Drone purchase could happen soon in Langford

Committee carefully ponders all aspects of decision

Langford Fire Rescue could be flying its own unmanned aircraft system (UAS) during future rescue and emergency situations.

On Tuesday, Langford’s protective services committee unanimously approved a staff recommendation to purchase a UAS – essentially a drone equipped with cameras. The purchase needs only to be approved by council.

“It saves time, it saves lives and I think it lowers the risk to our personnel,” said Coun. Lillian Szpak, who chairs the committee. “The committee did a good job of weighing the pros and the cons … All points were pondered, positive and negative.”

A key point raised by committee members was that Langford is often on the leading edge when it comes to embracing equipment improvements, Szpak said.
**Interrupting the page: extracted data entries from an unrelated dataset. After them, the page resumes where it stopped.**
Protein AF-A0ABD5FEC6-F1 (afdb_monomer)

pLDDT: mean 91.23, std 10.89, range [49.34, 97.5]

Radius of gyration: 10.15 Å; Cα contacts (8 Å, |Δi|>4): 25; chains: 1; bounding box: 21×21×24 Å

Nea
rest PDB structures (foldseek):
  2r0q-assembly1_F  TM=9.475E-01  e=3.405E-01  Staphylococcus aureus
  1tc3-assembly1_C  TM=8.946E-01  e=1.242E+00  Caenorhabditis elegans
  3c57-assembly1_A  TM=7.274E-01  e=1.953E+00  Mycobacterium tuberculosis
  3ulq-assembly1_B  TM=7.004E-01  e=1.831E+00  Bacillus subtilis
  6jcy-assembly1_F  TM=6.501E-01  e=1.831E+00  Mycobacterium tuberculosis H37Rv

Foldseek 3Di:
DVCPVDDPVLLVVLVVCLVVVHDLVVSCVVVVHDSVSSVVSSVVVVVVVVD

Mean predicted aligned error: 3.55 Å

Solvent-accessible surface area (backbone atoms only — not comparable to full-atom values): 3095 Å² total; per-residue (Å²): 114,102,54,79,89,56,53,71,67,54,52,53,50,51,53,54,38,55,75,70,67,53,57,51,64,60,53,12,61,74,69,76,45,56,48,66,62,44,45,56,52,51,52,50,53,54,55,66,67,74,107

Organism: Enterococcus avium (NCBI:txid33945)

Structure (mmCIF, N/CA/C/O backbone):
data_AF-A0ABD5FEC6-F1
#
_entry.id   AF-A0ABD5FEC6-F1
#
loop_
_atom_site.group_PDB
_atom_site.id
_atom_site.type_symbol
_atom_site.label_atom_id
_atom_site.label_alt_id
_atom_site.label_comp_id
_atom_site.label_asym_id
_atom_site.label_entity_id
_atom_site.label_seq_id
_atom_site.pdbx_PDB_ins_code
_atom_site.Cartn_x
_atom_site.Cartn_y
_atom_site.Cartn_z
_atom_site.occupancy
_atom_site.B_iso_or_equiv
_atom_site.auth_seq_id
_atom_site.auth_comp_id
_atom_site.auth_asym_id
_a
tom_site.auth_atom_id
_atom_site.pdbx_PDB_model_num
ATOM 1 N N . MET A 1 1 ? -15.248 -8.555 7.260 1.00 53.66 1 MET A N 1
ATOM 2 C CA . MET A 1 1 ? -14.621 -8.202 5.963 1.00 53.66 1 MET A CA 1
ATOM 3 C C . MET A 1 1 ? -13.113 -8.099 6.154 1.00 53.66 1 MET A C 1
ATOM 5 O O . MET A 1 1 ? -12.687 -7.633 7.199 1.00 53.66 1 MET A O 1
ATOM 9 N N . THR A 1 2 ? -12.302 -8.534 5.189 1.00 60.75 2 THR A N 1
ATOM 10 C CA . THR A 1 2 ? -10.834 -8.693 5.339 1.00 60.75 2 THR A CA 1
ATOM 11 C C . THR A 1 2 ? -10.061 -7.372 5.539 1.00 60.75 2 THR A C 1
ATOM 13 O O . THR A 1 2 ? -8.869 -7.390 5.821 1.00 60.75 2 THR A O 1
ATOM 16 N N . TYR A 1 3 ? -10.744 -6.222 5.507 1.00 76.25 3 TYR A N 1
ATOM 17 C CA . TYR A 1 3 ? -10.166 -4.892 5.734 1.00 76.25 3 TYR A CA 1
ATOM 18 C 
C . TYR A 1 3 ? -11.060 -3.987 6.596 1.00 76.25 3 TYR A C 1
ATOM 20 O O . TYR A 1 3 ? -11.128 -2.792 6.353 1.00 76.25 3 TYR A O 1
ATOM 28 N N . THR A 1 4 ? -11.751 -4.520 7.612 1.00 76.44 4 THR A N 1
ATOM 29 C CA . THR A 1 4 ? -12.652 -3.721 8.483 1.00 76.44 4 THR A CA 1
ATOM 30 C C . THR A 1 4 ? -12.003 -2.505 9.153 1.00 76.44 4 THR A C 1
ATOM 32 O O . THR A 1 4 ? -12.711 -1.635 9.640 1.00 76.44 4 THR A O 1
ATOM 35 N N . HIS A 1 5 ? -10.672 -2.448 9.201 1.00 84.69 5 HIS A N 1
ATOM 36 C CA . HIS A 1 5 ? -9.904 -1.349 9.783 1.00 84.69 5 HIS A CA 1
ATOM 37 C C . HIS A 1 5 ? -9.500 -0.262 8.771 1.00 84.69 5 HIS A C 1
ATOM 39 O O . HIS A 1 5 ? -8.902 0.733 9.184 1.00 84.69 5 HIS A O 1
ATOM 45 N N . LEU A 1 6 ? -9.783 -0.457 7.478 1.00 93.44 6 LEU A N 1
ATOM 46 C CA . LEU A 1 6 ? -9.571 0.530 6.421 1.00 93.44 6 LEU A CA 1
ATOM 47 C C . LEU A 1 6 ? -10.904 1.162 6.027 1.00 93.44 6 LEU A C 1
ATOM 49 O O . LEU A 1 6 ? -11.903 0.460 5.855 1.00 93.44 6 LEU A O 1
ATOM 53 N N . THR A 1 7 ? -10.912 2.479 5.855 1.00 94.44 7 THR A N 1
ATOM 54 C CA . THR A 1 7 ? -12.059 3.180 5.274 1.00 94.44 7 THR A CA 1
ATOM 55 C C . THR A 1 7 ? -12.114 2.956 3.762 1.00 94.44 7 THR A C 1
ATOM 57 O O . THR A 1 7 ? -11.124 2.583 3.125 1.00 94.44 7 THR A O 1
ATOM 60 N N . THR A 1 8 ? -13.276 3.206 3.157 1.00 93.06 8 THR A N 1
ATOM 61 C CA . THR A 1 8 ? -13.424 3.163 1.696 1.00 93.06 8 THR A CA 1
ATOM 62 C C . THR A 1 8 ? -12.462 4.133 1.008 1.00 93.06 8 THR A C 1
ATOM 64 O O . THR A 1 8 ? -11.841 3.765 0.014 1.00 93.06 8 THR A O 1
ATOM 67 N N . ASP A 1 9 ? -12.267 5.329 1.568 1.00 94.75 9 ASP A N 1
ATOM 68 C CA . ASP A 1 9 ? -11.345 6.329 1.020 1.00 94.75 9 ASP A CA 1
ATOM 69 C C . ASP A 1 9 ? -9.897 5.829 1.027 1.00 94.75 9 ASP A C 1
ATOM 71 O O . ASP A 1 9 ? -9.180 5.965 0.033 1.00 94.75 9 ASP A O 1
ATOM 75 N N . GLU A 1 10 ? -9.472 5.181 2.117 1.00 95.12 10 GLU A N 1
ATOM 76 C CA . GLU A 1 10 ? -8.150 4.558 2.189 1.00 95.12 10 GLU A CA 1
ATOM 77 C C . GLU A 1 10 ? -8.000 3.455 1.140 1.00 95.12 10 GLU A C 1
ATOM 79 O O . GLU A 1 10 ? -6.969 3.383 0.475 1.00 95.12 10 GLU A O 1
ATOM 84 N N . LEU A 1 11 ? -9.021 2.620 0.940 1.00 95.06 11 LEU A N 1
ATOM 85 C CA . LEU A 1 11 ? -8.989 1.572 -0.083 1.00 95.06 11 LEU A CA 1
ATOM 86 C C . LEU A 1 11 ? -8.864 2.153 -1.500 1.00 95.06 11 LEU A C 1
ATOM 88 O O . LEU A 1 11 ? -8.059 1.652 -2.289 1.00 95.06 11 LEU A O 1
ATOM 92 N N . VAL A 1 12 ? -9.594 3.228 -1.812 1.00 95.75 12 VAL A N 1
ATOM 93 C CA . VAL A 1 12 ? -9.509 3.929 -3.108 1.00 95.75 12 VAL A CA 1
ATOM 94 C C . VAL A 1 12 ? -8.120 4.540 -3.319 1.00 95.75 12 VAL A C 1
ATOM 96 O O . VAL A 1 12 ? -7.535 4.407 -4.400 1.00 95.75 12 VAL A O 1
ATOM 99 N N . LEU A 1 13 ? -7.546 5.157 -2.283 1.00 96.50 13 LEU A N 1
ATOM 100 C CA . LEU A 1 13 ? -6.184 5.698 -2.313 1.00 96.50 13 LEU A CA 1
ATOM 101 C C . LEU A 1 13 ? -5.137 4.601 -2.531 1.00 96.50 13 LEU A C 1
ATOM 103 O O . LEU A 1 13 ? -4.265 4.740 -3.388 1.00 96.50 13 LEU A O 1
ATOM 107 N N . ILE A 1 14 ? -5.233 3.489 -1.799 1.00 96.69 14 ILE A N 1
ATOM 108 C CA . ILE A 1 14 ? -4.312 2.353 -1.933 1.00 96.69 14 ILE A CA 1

Langford Fire Rescue was the first department on the West Shore to purchase its own jaws of life device, she added, and in the spirit of co-operation has been able to use that technology to aid other municipalities when in dire straits.
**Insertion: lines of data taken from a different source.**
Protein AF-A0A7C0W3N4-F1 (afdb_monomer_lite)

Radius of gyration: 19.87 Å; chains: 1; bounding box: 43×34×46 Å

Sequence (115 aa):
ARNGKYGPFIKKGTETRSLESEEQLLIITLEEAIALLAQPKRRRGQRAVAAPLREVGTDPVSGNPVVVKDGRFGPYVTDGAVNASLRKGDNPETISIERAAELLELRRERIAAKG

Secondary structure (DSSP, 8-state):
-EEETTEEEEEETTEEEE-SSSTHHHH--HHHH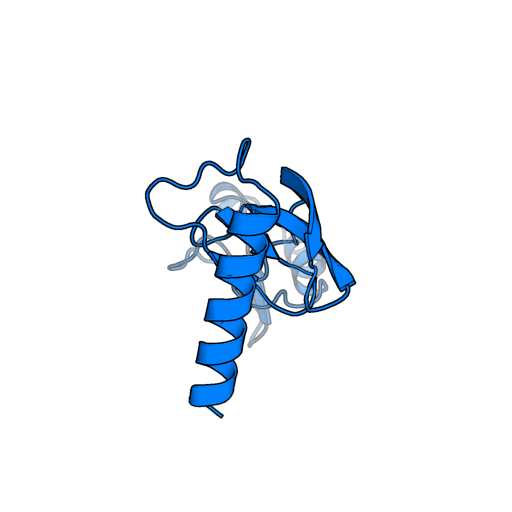HHHHHS--PPTT----PPPSEEEEE-TTT-PEEEEE--BTB-EEE-SS-EEEPPTT--TTT--HHHHHHHHHHHHHHHHTT-

pLDDT: mean 91.32, std 8.11, range [62.5, 97.5]

Structure (mmCIF, N/CA/C/O backbone):
data_AF-A0A7C0W3N4-F1
#
_entry.id   AF-A0A7C0W3N4-F1
#
loop_
_atom_site.group_PDB
_atom_site.id
_atom_site.type_symbol
_atom_site.label_atom_id
_atom_site.label_alt_id
_atom_site.label_comp_id
_atom_site.label_asym_id
_atom_site.label_entity_id
_atom_site.label_seq_id
_atom_site.pdbx_PDB_ins_code
_atom_site.Cartn_x
_atom_site.Cartn_y
_atom_site.Cartn_z
_atom_site.occupancy
_atom_site.B_iso_or_equiv
_atom_site.auth_seq_id
_atom_site.auth_comp_id
_atom_site.auth_asym_id
_atom_site.auth_atom_id
_atom_site.pdbx_PDB_model_num
ATOM 1 N N . ALA A 1 1 ? -17.271 4.775 25.179 1.00 89.00 1 ALA A N 1
ATOM 2 C CA . ALA A 1 1 ? -16.151 4.683 24.214 1.00 89.00 1 ALA A CA 1
ATOM 3 C C . ALA A 1 1 ? -14.806 4.611 24.956 1.00 89.00 1 ALA A C 1
ATOM 5 O O . ALA A 1 1 ? -14.820 4.672 26.181 1.00 89.00 1 ALA A O 1
ATOM 6 N N . ARG A 1 2 ? -13.667 4.404 24.276 1.00 92.69 2 ARG A N 1
ATOM 7 C CA . ARG A 1 2 ? -12.308 4.372 24.869 1.00 92.69 2 ARG A CA 1
ATOM 8 C C . ARG A 1 2 ? -11.283 4.981 23.906 1.00 92.69 2 ARG A C 1
ATOM 10 O O . ARG A 1 2 ? -11.387 4.738 22.707 1.00 92.69 2 ARG A O 1
ATOM 17 N N . ASN A 1 3 ? -10.275 5.692 24.417 1.00 93.00 3 ASN A N 1
ATOM 18 C CA . ASN A 1 3 ? -9.098 6.071 23.625 1.00 93.00 3 ASN A CA 1
ATOM 19 C C . ASN A 1 3 ? -8.023 4.977 23.726 1.00 93.00 3 ASN A C 1
ATOM 21 O O . ASN A 1 3 ? -7.787 4.437 24.808 1.00 93.00 3 ASN A O 1
ATOM 25 N N . GLY A 1 4 ? -7.406 4.601 22.608 1.00 90.19 4 GLY A N 1
ATOM 26 C CA . GLY A 1 4 ? -6.413 3.530 22.552 1.00 90.19 4 GLY A CA 1
ATOM 27 C C . GLY A 1 4 ? -5.202 3.899 21.704 1.00 90.19 4 GLY A C 1
ATOM 28 O O . GLY A 1 4 ? -5.180 4.921 21.032 1.00 90.19 4 GLY A O 1
ATOM 29 N N . LYS A 1 5 ? -4.199 3.012 21.671 1.00 89.50 5 LYS A N 1
ATOM 30 C CA . LYS A 1 5 ? -2.925 3.223 20.949 1.00 89.50 5 LYS A CA 1
ATOM 31 C C . LYS A 1 5 ? -3.075 3.643 19.473 1.00 89.50 5 LYS A C 1
ATOM 33 O O . LYS A 1 5 ? -2.149 4.215 18.912 1.00 89.50 5 LYS A O 1
ATOM 38 N N . TYR A 1 6 ? -4.190 3.303 18.830 1.00 84.06 6 TYR A N 1
ATOM 39 C CA . TYR A 1 6 ? -4.432 3.549 17.403 1.00 84.06 6 TYR A CA 1
ATOM 40 C C . TYR A 1 6 ? -5.610 4.500 17.159 1.00 84.06 6 TYR A C 1
ATOM 42 O O . TYR A 1 6 ? -6.167 4.495 16.064 1.00 84.06 6 TYR A O 1
ATOM 50 N N . GLY A 1 7 ? -5.993 5.267 18.180 1.00 89.50 7 GLY A N 1
ATOM 51 C CA . GLY A 1 7 ? -7.114 6.193 18.143 1.00 89.50 7 GLY A CA 1
ATOM 52 C C . GLY A 1 7 ? -8.339 5.717 18.931 1.00 89.50 7 GLY A C 1
ATOM 53 O O . GLY A 1 7 ? -8.339 4.621 19.517 1.00 89.50 7 GLY A O 1
ATOM 54 N N . PRO A 1 8 ? -9.385 6.554 18.954 1.00 95.25 8 PRO A N 1
ATOM 55 C CA . PRO A 1 8 ? -10.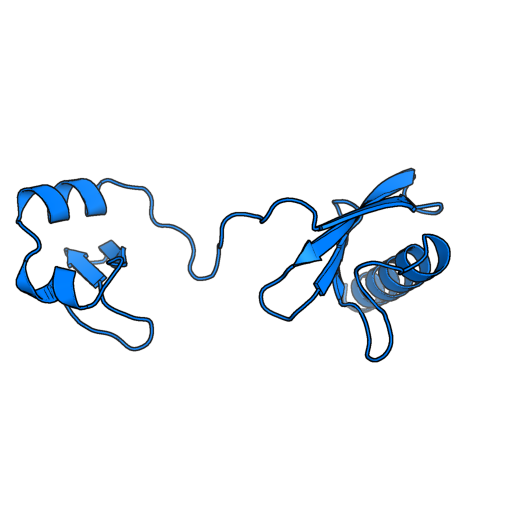604 6.317 19.709 1.00 95.25 8 PRO A CA 1
ATOM 56 C C . PRO A 1 8 ? -11.437 5.179 19.109 1.00 95.25 8 PRO A C 1
ATOM 58 O O . PRO A 1 8 ? -11.443 4.944 17.901 1.00 95.25 8 PRO A O 1
ATOM 61 N N . PHE A 1 9 ? -12.128 4.421 19.961 1.00 94.06 9 PHE A N 1
ATOM 62 C CA . PHE A 1 9 ? -12.944 3.281 19.542 1.00 94.06 9 PHE A CA 1
ATOM 63 C C . PHE A 1 9 ? -14.078 2.966 20.527 1.00 94.06 9 PHE A C 1
ATOM 65 O O . PHE A 1 9 ? -14.027 3.279 21.720 1.00 94.06 9 PHE A O 1
ATOM 72 N N . ILE A 1 10 ? -15.102 2.269 20.039 1.00 95.19 10 ILE A N 1
ATOM 73 C CA . ILE A 1 10 ? -16.136 1.625 20.855 1.00 95.19 10 ILE A CA 1
ATOM 74 C C . ILE A 1 10 ? -15.865 0.127 20.979 1.00 95.19 10 ILE A C 1
ATOM 76 O O . ILE A 1 10 ? -15.284 -0.488 20.083 1.00 95.19 10 ILE A O 1
ATOM 80 N N . LYS A 1 11 ? -16.278 -0.467 22.103 1.00 94.44 11 LYS A N 1
ATOM 81 C CA . LYS A 1 11 ? -16.076 -1.888 22.414 1.00 94.44 11 LYS A CA 1
ATOM 82 C C . LYS A 1 11 ? -17.328 -2.490 23.051 1.00 94.44 11 LYS A C 1
ATOM 84 O O . LYS A 1 11 ? -17.830 -1.932 24.022 1.00 94.44 11 LYS A O 1
ATOM 89 N N . LYS A 1 12 ? -17.750 -3.662 22.567 1.00 93.44 12 LYS A N 1
ATOM 90 C CA . LYS A 1 12 ? -18.777 -4.532 23.165 1.00 93.44 12 LYS A CA 1
ATOM 91 C C . LYS A 1 12 ? -18.258 -5.973 23.169 1.00 93.44 12 LYS A C 1
ATOM 93 O O . LYS A 1 12 ? -18.162 -6.600 22.121 1.00 93.44 12 LYS A O 1
ATOM 98 N N . GLY A 1 13 ? -17.875 -6.496 24.336 1.00 91.62 13 GLY A N 1
ATOM 99 C CA . GLY A 1 13 ? -17.236 -7.816 24.433 1.00 91.62 13 GLY A CA 1
ATOM 100 C C . GLY A 1 13 ? -15.930 -7.881 23.629 1.00 91.62 13 GLY A C 1
ATOM 101 O O . GLY A 1 13 ? -14.997 -7.119 23.896 1.00 91.62 13 GLY A O 1
ATOM 102 N N . THR A 1 14 ? -15.865 -8.772 22.640 1.00 90.00 14 THR A N 1
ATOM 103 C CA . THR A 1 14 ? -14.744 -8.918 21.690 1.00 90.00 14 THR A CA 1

The committee expected the purchase of a drone system to inspire other jurisdictions to look into purchasing their own.

“When it’s deployed it’s for life saving measures,” Szpak said.

In August, the protective services committee requested follow up information to better understand the need for a camera-equipped UAS for emergency services.
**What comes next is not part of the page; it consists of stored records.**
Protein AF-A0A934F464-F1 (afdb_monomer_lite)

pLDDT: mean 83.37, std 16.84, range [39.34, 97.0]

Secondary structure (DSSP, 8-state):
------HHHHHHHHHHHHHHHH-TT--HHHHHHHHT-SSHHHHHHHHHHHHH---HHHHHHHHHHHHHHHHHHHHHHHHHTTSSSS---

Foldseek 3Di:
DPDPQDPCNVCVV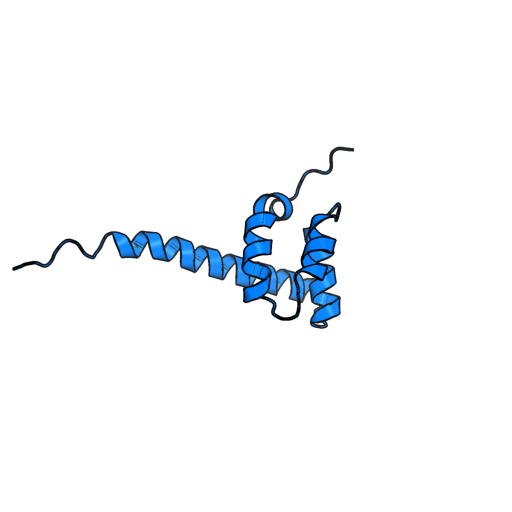VCLVCCCVLPVQCDPVLSVVLVPDPHNLVSQLVVCCVRVVDD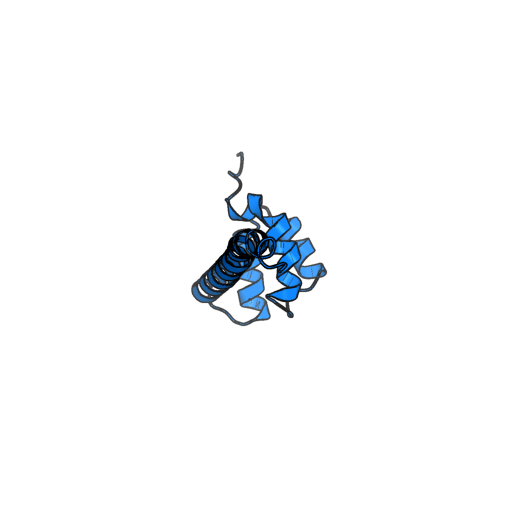SVRSVVSSVVVVVVVVVVVVVVVVVVPPPPDDDD

Structure (mmCIF, N/CA/C/O backbone):
data_AF-A0A934F464-F1
#
_entry.id   AF-A0A934F464-F1
#
loop_
_atom_site.group_PDB
_atom_site.id
_atom_site.type_symbol
_atom_site.label_atom_id
_atom_site.label_alt_id
_atom_site.label_comp_id
_atom_site.label_asym_id
_atom_site.label_entity_id
_atom_site.label_seq_id
_atom_site.pdbx_PDB_ins_code
_atom_site.Cartn_x
_atom_site.Cartn_y
_atom_site.Cartn_z
_atom_site.occupancy
_atom_site.B_iso_or_equiv
_atom_site.auth_seq_id
_atom_site.auth_comp_id
_atom_site.auth_asym_id
_atom_site.auth_atom_id
_atom_site.pdbx_PDB_model_num
ATOM 1 N N . MET A 1 1 ? -3.172 20.581 15.964 1.00 39.34 1 MET A N 1
ATOM 2 C CA . MET A 1 1 ? -2.226 19.494 16.316 1.00 39.34 1 MET A CA 1
ATOM 3 C C . MET A 1 1 ? -1.399 19.144 15.084 1.00 39.34 1 MET A C 1
ATOM 5 O O . MET A 1 1 ? -1.987 18.916 14.034 1.00 39.34 1 MET A O 1
ATOM 9 N N . LYS A 1 2 ? -0.058 19.155 15.160 1.00 47.12 2 LYS A N 1
ATOM 10 C CA . LYS A 1 2 ? 0.795 18.673 14.059 1.00 47.12 2 LYS A CA 1
ATOM 11 C C . LYS A 1 2 ? 0.686 17.147 14.022 1.00 47.12 2 LYS A C 1
ATOM 13 O O . LYS A 1 2 ? 1.227 16.484 14.899 1.00 47.12 2 LYS A O 1
ATOM 18 N N . VAL A 1 3 ? -0.029 16.599 13.041 1.00 58.75 3 VAL A N 1
ATOM 19 C CA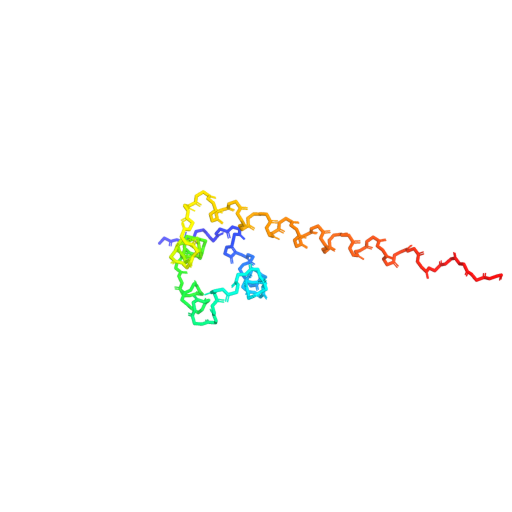 . VAL A 1 3 ? 0.016 15.158 12.756 1.00 58.75 3 VAL A CA 1
ATOM 20 C C . VAL A 1 3 ? 1.464 14.818 12.417 1.00 58.75 3 VAL A C 1
ATOM 22 O O . VAL A 1 3 ? 2.008 15.307 11.424 1.00 58.75 3 VAL A O 1
ATOM 25 N N . GLN A 1 4 ? 2.118 14.037 13.276 1.00 62.50 4 GLN A N 1
ATOM 26 C CA . GLN A 1 4 ? 3.438 13.501 12.974 1.00 62.50 4 GLN A CA 1
ATOM 27 C C . GLN A 1 4 ? 3.289 12.575 11.768 1.00 62.50 4 GLN A C 1
ATOM 29 O O . GLN A 1 4 ? 2.631 11.541 11.852 1.00 62.50 4 GLN A O 1
ATOM 34 N N . LYS A 1 5 ? 3.853 12.971 10.622 1.00 65.50 5 LYS A N 1
ATOM 35 C CA . LYS A 1 5 ? 3.783 12.164 9.401 1.00 65.50 5 LYS A CA 1
ATOM 36 C C . LYS A 1 5 ? 4.515 10.847 9.631 1.00 65.50 5 LYS A C 1
ATOM 38 O O . LYS A 1 5 ? 5.725 10.843 9.874 1.00 65.50 5 LYS A O 1
ATOM 43 N N . SER A 1 6 ? 3.774 9.749 9.521 1.00 80.44 6 SER A N 1
ATOM 44 C CA . SER A 1 6 ? 4.305 8.392 9.605 1.00 80.44 6 SER A CA 1
ATOM 45 C C . SER A 1 6 ? 5.439 8.177 8.588 1.00 80.44 6 SER A C 1
ATOM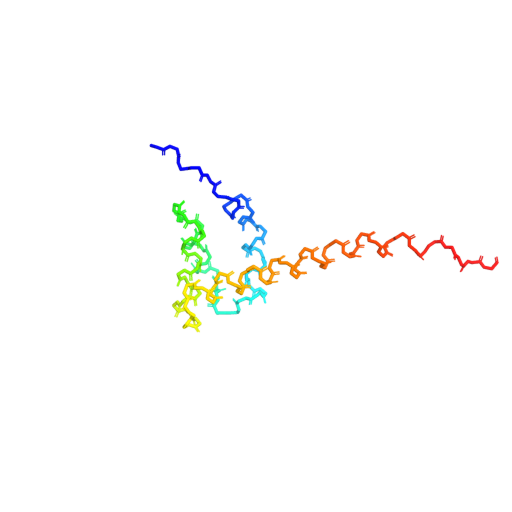 47 O O . SER A 1 6 ? 5.546 8.877 7.575 1.00 80.44 6 SER A O 1
ATOM 49 N N . LYS A 1 7 ? 6.297 7.172 8.813 1.00 85.25 7 LYS A N 1
ATOM 50 C CA . LYS A 1 7 ? 7.303 6.774 7.807 1.00 85.25 7 LYS A CA 1
ATOM 51 C C . LYS A 1 7 ? 6.647 6.413 6.466 1.00 85.25 7 LYS A C 1
ATOM 53 O O . LYS A 1 7 ? 7.256 6.635 5.420 1.00 85.25 7 LYS A O 1
ATOM 58 N N . PHE A 1 8 ? 5.417 5.897 6.500 1.00 89.38 8 PHE A N 1
ATOM 59 C CA . PHE A 1 8 ? 4.613 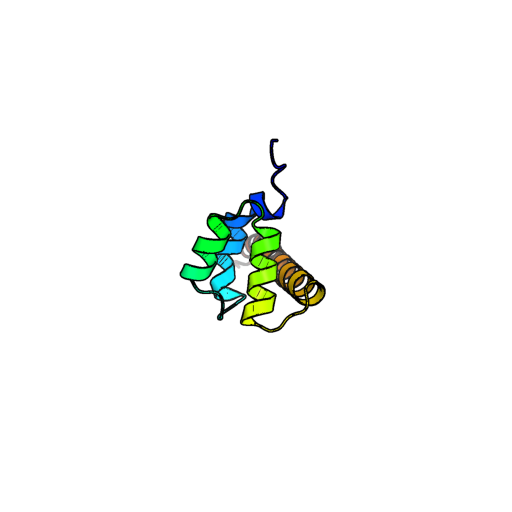5.612 5.316 1.00 89.38 8 PHE A CA 1
ATOM 60 C C . PHE A 1 8 ? 4.279 6.899 4.551 1.00 89.38 8 PHE A C 1
ATOM 62 O O . PHE A 1 8 ? 4.567 6.986 3.362 1.00 89.38 8 PHE A O 1
ATOM 69 N N . ASP A 1 9 ? 3.783 7.935 5.235 1.00 87.56 9 ASP A N 1
ATOM 70 C CA . ASP A 1 9 ? 3.501 9.248 4.637 1.00 87.56 9 ASP A CA 1
ATOM 71 C C . ASP A 1 9 ? 4.739 9.884 4.002 1.00 87.56 9 ASP A C 1
ATOM 73 O O . ASP A 1 9 ? 4.658 10.480 2.930 1.00 87.56 9 ASP A O 1
ATOM 77 N N . GLN A 1 10 ? 5.902 9.740 4.638 1.00 90.00 10 GLN A N 1
ATOM 78 C CA . GLN A 1 10 ? 7.164 10.256 4.102 1.00 90.00 10 GLN A CA 1
ATOM 79 C C . GLN A 1 10 ? 7.601 9.508 2.832 1.00 90.00 10 GLN A C 1
ATOM 81 O O . GLN A 1 10 ? 8.125 10.111 1.898 1.00 90.00 10 GLN A O 1
ATOM 86 N N . LYS A 1 11 ? 7.363 8.192 2.776 1.00 90.62 11 LYS A N 1
ATOM 87 C CA . LYS A 1 11 ? 7.708 7.318 1.640 1.00 90.62 11 LYS A CA 1
ATOM 88 C C . LYS A 1 11 ? 6.585 7.191 0.609 1.00 90.62 11 LYS A C 1
ATOM 90 O O . LYS A 1 11 ? 6.756 6.507 -0.401 1.00 90.62 11 LYS A O 1
ATOM 95 N N . TRP A 1 12 ? 5.475 7.896 0.815 1.00 91.69 12 TRP A N 1
ATOM 96 C CA . TRP A 1 12 ? 4.258 7.763 0.026 1.00 91.69 12 TRP A CA 1
ATOM 97 C C . TRP A 1 12 ? 4.474 7.964 -1.474 1.00 91.69 12 TRP A C 1
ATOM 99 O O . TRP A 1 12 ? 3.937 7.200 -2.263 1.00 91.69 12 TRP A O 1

Szpak said the fire chief and staff came back with an in-depth report for discussion at Tuesday’s meeting. The report stated that the cost of the equipment, with appropriate cameras, would be $5,000 and would be expected to get five years of operational life from the device.

Training costs for four initial operators (one staff firefighter and three volunteers) are expected to be $2,750 and their training time would exceed the 10-hour minimum on the equipment. Trainees would also have a UAS available for practice, over and above a unit purchased by the department.

The option of hiring a contractor to operate the device was also explored in the report, but the 30- to 90-minute response time was said to not allow incident commanders timely access to critical information in an emergency.

The Langford Firefighter’s Women Auxiliary has indicated that they are prepared to purchase the unmanned aerial vehicle for the department.

“That’s something that we’re very appreciative of,” said Szpak, adding that training would be covered by the department’s training budget.

Council will consider the recommendation at Monday’s (Dec. 7) meeting.